**PROBLEM DESCRIPTION**
I'd like an exact copy of every line from the start of the entries below through the line containing "ATOM 11 C C", please.

(DATA TO PROCESS)

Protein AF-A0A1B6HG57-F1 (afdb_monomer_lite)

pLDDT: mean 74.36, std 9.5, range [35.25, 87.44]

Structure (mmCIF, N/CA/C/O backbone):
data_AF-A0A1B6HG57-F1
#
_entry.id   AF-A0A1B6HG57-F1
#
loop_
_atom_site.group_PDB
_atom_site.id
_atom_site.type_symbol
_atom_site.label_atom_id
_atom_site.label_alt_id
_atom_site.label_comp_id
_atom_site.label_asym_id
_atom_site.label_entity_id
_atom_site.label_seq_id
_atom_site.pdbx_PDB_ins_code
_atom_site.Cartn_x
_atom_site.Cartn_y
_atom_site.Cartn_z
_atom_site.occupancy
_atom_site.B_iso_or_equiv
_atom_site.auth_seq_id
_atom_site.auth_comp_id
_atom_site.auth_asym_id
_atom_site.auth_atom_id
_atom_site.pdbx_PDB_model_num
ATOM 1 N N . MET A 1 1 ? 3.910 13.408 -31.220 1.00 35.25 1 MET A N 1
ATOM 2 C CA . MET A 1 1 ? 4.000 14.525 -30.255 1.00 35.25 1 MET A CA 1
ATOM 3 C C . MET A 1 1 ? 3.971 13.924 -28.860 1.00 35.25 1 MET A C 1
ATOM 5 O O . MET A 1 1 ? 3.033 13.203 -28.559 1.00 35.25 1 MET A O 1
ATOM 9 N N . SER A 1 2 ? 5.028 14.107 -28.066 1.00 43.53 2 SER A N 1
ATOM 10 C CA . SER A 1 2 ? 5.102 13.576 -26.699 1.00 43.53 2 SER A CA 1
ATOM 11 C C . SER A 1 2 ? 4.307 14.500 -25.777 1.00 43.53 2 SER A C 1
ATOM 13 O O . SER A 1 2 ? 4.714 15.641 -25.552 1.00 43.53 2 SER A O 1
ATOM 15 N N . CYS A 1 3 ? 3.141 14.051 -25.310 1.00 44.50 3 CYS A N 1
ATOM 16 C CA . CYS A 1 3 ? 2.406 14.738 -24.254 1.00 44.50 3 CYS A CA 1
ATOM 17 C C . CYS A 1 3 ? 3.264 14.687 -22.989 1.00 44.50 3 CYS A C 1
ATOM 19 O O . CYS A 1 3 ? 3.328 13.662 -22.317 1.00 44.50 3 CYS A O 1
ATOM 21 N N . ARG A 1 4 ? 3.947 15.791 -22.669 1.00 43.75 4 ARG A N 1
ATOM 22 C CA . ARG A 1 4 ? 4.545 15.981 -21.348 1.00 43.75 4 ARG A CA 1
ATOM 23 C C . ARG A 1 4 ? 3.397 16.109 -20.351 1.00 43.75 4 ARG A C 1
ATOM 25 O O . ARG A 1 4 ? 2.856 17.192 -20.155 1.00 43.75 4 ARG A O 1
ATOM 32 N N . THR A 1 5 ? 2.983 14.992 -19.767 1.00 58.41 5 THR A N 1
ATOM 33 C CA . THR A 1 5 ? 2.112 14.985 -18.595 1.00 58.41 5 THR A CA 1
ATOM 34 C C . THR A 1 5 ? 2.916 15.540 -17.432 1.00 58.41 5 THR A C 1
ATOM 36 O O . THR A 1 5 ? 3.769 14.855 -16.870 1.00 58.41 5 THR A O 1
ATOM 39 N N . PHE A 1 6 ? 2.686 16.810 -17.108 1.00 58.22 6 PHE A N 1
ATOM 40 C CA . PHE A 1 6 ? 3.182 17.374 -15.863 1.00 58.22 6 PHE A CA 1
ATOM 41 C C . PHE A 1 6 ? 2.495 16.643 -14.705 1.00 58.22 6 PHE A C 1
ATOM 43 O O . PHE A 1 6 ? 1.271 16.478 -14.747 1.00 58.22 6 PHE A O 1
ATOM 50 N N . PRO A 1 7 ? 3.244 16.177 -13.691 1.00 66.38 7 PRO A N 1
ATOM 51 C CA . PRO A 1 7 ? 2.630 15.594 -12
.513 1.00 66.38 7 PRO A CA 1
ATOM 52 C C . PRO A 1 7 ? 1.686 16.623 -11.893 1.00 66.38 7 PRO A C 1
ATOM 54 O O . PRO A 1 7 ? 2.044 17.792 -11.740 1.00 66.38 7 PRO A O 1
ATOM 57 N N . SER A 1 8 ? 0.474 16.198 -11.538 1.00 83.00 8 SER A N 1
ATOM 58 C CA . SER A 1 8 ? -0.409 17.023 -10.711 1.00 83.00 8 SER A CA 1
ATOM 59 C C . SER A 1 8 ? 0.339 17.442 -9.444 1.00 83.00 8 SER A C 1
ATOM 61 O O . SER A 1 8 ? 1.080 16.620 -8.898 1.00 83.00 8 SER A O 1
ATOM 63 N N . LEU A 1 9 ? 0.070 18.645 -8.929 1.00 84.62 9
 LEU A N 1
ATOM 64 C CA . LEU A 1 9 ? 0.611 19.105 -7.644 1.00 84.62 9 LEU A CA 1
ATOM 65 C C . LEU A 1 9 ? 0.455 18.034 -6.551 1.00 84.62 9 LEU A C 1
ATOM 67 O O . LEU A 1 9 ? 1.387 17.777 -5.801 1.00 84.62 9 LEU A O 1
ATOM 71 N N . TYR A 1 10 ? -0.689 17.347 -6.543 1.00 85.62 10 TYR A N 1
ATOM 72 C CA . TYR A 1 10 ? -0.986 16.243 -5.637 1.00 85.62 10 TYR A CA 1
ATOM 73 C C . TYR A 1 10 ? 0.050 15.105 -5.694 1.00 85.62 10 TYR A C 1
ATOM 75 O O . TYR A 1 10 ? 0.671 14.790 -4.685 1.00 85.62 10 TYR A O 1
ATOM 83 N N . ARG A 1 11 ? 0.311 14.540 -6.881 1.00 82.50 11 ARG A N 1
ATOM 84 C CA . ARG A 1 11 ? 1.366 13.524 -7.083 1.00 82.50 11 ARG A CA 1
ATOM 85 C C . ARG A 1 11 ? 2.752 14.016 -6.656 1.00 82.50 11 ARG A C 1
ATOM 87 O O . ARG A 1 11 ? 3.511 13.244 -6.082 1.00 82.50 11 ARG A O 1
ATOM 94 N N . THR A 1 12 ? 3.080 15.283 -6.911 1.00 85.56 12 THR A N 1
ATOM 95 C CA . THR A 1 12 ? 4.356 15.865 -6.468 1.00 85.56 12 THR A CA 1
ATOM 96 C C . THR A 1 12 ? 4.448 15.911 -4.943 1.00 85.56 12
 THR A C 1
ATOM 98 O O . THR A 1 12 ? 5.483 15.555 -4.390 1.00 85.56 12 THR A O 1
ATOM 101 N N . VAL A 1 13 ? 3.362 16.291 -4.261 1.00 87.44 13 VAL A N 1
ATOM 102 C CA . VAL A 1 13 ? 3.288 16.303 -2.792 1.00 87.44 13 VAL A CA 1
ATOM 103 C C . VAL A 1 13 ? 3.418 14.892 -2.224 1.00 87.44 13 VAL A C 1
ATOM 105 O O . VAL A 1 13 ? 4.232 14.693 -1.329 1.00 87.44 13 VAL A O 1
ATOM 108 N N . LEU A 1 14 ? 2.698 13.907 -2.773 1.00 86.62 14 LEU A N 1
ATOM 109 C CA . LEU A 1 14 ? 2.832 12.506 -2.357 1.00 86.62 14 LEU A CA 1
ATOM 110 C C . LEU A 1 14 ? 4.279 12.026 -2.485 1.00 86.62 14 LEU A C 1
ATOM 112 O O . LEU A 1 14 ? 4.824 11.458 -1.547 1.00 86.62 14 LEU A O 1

(End DATA TO PROCESS)

**WRITTEN ANSWER**
Protein AF-A0A1B6HG57-F1 (afdb_monomer_lite)

pLDDT: mean 74.36, std 9.5, range [35.25, 87.44]

Structure (mmCIF, N/CA/C/O backbone):
data_AF-A0A1B6HG57-F1
#
_entry.id   AF-A0A1B6HG57-F1
#
loop_
_atom_site.group_PDB
_atom_site.id
_atom_site.type_symbol
_atom_site.label_atom_id
_atom_site.label_alt_id
_atom_site.label_comp_id
_atom_site.label_asym_id
_atom_site.label_entity_id
_atom_site.label_seq_id
_atom_site.pdbx_PDB_ins_code
_atom_site.Cartn_x
_atom_site.Cartn_y
_atom_site.Cartn_z
_atom_site.occupancy
_atom_site.B_iso_or_equiv
_atom_site.auth_seq_id
_atom_site.auth_comp_id
_atom_site.auth_asym_id
_atom_site.auth_atom_id
_atom_site.pdbx_PDB_model_num
ATOM 1 N N . MET A 1 1 ? 3.910 13.408 -31.220 1.00 35.25 1 MET A N 1
ATOM 2 C CA . MET A 1 1 ? 4.000 14.525 -30.255 1.00 35.25 1 MET A CA 1
ATOM 3 C C . MET A 1 1 ? 3.971 13.924 -28.860 1.00 35.25 1 MET A C 1
ATOM 5 O O . MET A 1 1 ? 3.033 13.203 -28.559 1.00 35.25 1 MET A O 1
ATOM 9 N N . SER A 1 2 ? 5.028 14.107 -28.066 1.00 43.53 2 SER A N 1
ATOM 10 C CA . SER A 1 2 ? 5.102 13.576 -26.699 1.00 43.53 2 SER A CA 1
ATOM 11 C C . SER A 1 2 ? 4.307 14.500 -25.777 1.00 43.53 2 SER A C 1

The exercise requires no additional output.